» Task requirements: Locate the line bearing "ATOM 170 C C" in the material below, then reproduce it and each following line up to and including the line bearing "ATOM 214 O O".

» Supplied data:
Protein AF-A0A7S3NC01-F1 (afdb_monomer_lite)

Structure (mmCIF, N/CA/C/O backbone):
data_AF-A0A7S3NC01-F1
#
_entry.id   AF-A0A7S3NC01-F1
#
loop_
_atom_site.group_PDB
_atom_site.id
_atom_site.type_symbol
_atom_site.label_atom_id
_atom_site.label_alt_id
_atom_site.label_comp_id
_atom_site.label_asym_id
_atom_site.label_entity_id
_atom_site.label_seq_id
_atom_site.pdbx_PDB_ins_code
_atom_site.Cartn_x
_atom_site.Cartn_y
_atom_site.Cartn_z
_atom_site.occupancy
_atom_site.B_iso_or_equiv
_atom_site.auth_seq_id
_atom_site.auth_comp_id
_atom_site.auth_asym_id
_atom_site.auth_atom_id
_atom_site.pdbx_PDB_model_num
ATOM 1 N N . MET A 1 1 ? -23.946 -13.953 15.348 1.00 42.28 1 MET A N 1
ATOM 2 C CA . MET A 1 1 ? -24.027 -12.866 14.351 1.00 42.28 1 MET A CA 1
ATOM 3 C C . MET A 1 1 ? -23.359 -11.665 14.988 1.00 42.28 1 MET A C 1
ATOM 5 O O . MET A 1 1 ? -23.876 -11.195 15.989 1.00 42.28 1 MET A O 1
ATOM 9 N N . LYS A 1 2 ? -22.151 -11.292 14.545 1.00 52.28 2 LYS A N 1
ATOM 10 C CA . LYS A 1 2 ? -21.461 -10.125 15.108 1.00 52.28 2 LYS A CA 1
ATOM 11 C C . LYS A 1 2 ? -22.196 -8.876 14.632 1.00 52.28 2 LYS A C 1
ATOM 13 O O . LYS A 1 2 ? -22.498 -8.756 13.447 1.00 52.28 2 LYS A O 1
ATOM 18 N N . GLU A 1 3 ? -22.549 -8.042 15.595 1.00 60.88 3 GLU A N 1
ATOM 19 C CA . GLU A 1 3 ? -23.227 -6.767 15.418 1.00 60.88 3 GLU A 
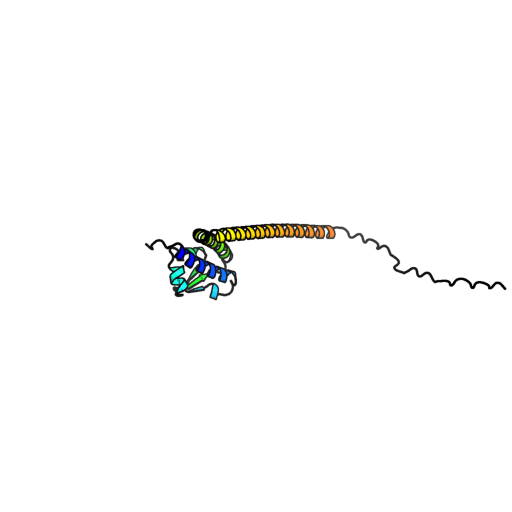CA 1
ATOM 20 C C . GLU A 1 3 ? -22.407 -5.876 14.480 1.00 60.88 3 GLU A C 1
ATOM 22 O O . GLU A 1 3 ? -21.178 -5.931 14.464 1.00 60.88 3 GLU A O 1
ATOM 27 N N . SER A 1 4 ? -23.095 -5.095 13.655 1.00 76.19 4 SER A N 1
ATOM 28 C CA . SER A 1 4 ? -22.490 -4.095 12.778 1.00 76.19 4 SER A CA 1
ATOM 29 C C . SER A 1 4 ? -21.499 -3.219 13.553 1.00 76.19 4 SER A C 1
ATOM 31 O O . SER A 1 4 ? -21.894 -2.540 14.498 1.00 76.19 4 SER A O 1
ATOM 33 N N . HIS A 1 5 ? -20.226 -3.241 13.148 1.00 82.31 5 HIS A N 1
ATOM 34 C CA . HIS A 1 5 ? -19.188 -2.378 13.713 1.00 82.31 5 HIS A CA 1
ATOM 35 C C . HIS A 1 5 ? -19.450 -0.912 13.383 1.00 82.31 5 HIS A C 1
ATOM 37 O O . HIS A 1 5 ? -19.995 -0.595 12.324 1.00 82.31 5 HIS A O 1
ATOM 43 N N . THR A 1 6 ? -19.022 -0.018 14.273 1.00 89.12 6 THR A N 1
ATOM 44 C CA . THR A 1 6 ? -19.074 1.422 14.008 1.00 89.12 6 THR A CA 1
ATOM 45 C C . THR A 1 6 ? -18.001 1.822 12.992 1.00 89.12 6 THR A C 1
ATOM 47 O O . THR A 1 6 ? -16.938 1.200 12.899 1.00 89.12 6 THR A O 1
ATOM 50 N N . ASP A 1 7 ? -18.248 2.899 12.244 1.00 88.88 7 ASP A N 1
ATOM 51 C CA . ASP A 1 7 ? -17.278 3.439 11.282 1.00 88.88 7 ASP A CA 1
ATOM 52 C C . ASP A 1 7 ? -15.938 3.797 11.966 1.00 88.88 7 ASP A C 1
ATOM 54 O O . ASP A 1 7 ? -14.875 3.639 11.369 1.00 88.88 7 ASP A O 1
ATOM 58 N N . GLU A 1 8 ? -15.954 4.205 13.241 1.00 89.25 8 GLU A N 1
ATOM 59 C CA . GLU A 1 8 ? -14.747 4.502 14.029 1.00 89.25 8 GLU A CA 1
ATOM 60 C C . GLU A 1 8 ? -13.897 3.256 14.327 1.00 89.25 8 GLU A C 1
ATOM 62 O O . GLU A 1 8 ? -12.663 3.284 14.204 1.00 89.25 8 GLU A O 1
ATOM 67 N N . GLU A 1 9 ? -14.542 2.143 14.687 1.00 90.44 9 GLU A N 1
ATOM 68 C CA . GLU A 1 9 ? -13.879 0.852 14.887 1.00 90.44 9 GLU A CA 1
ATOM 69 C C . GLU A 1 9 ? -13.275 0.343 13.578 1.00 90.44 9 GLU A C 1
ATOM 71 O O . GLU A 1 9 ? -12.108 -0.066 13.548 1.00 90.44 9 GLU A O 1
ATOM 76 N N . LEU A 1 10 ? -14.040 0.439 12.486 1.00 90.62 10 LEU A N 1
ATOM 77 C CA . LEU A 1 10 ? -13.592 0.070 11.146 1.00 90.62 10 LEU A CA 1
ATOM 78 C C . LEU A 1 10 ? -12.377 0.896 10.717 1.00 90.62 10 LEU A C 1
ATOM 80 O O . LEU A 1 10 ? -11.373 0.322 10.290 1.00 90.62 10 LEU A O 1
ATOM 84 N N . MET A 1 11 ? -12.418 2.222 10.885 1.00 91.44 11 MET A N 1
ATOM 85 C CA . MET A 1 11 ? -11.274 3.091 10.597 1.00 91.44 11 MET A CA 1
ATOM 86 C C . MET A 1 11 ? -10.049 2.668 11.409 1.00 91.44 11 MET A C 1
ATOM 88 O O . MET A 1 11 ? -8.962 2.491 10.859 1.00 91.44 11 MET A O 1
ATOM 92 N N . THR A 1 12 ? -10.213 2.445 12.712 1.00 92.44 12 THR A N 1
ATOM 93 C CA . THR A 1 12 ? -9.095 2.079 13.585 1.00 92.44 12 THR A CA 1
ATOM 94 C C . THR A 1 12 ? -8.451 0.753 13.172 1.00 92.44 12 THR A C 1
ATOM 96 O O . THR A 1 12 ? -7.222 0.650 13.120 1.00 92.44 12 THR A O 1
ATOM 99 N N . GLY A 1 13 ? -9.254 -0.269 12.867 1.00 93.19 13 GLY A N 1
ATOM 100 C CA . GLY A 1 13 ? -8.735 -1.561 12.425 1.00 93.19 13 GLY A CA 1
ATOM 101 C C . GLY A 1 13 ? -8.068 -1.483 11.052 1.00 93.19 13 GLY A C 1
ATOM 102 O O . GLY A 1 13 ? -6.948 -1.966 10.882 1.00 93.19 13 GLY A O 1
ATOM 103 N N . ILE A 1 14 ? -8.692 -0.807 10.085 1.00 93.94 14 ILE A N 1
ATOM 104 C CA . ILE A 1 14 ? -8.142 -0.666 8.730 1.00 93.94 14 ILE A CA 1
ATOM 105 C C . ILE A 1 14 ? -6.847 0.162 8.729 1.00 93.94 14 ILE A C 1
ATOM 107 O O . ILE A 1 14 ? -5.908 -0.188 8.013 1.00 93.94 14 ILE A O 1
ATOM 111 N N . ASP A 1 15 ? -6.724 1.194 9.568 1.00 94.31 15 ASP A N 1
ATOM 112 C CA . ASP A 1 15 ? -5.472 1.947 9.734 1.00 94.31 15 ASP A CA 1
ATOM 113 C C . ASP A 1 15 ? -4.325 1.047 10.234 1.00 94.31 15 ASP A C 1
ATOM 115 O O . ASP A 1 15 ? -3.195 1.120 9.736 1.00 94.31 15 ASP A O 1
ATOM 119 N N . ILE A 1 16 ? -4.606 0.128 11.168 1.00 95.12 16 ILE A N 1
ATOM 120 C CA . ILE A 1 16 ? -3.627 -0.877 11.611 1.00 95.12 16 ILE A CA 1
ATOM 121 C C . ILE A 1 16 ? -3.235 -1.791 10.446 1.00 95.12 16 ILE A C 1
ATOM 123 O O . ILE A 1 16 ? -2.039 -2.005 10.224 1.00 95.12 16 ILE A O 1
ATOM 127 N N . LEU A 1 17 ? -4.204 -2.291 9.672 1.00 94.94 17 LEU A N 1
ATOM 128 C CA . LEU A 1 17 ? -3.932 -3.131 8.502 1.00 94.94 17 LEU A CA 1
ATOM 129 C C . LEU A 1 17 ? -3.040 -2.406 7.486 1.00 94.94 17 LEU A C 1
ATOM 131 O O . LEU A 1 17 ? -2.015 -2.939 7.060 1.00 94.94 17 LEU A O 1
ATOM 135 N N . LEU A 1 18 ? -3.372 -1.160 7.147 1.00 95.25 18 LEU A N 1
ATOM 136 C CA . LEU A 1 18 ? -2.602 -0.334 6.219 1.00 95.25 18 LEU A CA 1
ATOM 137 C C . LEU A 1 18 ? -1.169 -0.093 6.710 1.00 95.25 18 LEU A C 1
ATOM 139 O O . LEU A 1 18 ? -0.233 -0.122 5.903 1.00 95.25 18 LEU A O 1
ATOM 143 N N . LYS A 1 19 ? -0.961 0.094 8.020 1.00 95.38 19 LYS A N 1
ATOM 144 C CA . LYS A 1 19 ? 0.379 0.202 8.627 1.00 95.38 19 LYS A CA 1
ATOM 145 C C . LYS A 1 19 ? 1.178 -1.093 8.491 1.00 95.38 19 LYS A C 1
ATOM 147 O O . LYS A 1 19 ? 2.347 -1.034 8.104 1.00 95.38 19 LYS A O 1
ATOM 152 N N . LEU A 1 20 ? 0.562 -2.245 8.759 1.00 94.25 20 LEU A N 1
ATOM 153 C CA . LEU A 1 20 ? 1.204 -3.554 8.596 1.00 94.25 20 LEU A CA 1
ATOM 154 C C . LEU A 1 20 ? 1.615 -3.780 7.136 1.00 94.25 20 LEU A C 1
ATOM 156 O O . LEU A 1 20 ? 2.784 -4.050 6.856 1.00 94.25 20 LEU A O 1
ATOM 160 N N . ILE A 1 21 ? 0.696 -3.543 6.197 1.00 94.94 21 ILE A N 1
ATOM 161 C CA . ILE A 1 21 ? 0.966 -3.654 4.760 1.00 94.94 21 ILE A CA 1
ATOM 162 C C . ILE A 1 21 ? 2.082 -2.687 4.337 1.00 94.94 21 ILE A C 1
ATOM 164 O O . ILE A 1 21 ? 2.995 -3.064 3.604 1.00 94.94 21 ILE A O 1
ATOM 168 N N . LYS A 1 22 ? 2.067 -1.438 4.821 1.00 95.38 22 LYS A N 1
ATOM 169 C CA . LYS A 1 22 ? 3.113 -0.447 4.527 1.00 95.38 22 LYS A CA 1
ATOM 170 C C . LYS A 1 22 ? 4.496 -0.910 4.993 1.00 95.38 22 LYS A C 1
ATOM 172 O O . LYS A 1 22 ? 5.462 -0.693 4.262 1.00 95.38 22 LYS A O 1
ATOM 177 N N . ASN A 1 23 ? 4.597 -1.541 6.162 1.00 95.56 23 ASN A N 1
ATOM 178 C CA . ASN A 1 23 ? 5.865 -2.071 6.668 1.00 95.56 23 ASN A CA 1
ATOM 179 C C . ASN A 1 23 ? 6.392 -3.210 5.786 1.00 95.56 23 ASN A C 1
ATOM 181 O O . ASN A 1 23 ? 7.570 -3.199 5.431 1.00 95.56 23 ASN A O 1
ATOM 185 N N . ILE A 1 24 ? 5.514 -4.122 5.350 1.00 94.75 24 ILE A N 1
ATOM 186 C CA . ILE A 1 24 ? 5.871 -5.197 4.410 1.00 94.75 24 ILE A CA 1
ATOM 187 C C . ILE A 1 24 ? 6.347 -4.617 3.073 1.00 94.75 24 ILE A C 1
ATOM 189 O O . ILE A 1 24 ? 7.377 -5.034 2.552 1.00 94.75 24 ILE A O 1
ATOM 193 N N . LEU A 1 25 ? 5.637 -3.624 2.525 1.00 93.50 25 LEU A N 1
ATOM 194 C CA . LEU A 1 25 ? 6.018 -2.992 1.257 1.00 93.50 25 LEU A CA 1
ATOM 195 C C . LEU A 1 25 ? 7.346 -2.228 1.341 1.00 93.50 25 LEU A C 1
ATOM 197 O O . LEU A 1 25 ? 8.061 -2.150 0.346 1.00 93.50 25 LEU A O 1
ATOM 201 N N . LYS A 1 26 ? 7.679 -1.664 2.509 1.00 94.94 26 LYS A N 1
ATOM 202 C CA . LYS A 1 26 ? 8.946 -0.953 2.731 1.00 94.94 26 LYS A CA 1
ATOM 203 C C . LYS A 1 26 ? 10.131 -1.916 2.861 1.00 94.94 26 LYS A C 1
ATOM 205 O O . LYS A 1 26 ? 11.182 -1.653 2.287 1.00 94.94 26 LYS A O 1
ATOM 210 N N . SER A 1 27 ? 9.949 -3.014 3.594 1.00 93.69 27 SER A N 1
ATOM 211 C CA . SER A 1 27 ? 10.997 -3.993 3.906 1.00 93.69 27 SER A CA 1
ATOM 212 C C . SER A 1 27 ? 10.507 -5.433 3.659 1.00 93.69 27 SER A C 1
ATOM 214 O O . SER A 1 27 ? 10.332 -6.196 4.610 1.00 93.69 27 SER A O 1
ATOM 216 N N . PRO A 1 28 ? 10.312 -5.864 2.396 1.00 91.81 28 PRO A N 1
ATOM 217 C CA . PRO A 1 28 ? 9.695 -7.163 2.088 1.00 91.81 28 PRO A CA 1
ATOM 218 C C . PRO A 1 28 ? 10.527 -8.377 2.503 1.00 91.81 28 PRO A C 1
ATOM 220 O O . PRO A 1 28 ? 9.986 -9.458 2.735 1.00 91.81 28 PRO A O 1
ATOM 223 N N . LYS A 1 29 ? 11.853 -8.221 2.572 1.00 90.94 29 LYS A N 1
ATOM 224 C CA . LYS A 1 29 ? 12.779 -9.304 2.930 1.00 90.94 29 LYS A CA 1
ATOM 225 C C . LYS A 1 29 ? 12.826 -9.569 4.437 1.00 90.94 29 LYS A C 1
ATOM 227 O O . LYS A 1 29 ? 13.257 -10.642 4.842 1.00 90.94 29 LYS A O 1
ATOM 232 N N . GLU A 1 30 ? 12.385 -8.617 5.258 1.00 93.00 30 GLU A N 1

» Output below:
ATOM 170 C C . LYS A 1 22 ? 4.496 -0.910 4.993 1.00 95.38 22 LYS A C 1
ATOM 172 O O . LYS A 1 22 ? 5.462 -0.693 4.262 1.00 95.38 22 LYS A O 1
ATOM 177 N N . ASN A 1 23 ? 4.597 -1.541 6.162 1.00 95.56 23 ASN A N 1
ATOM 178 C CA . ASN A 1 23 ? 5.865 -2.071 6.668 1.00 95.56 23 ASN A CA 1
ATOM 179 C C . ASN A 1 23 ? 6.392 -3.210 5.786 1.00 95.56 23 ASN A C 1
ATOM 181 O O . ASN A 1 23 ? 7.570 -3.199 5.431 1.00 95.56 23 ASN A O 1
ATOM 185 N N . ILE A 1 24 ? 5.514 -4.122 5.350 1.00 94.75 24 ILE A N 1
ATOM 186 C CA . ILE A 1 24 ? 5.871 -5.197 4.410 1.00 94.75 24 ILE A CA 1
ATOM 187 C C . ILE A 1 24 ? 6.347 -4.617 3.073 1.00 94.75 24 ILE A C 1
ATOM 189 O O . ILE A 1 24 ? 7.377 -5.034 2.552 1.00 94.75 24 ILE A O 1
ATOM 193 N N . LEU A 1 25 ? 5.637 -3.624 2.525 1.00 93.50 25 LEU A N 1
ATOM 194 C CA . LEU A 1 25 ? 6.018 -2.992 1.257 1.00 93.50 25 LEU A CA 1
ATOM 195 C C . LEU A 1 25 ? 7.346 -2.228 1.341 1.00 93.50 25 LEU A C 1
ATOM 197 O O . LEU A 1 25 ? 8.061 -2.150 0.346 1.00 93.50 25 LEU A O 1
ATOM 201 N N . LYS A 1 26 ? 7.679 -1.664 2.509 1.00 94.94 26 LYS A N 1
ATOM 202 C CA . LYS A 1 26 ? 8.946 -0.953 2.731 1.00 94.94 26 LYS A CA 1
ATOM 203 C C . LYS A 1 26 ? 10.131 -1.916 2.861 1.00 94.94 26 LYS A C 1
ATOM 205 O O . LYS A 1 26 ? 11.182 -1.653 2.287 1.00 94.94 26 LYS A O 1
ATOM 210 N N . SER A 1 27 ? 9.949 -3.014 3.594 1.00 93.69 27 SER A N 1
ATOM 211 C CA . SER A 1 27 ? 10.997 -3.993 3.906 1.00 93.69 27 SER A CA 1
ATOM 212 C C . SER A 1 27 ? 10.507 -5.433 3.659 1.00 93.69 27 SER A C 1
ATOM 214 O O . SER A 1 27 ? 10.332 -6.196 4.610 1.00 93.69 27 SER A O 1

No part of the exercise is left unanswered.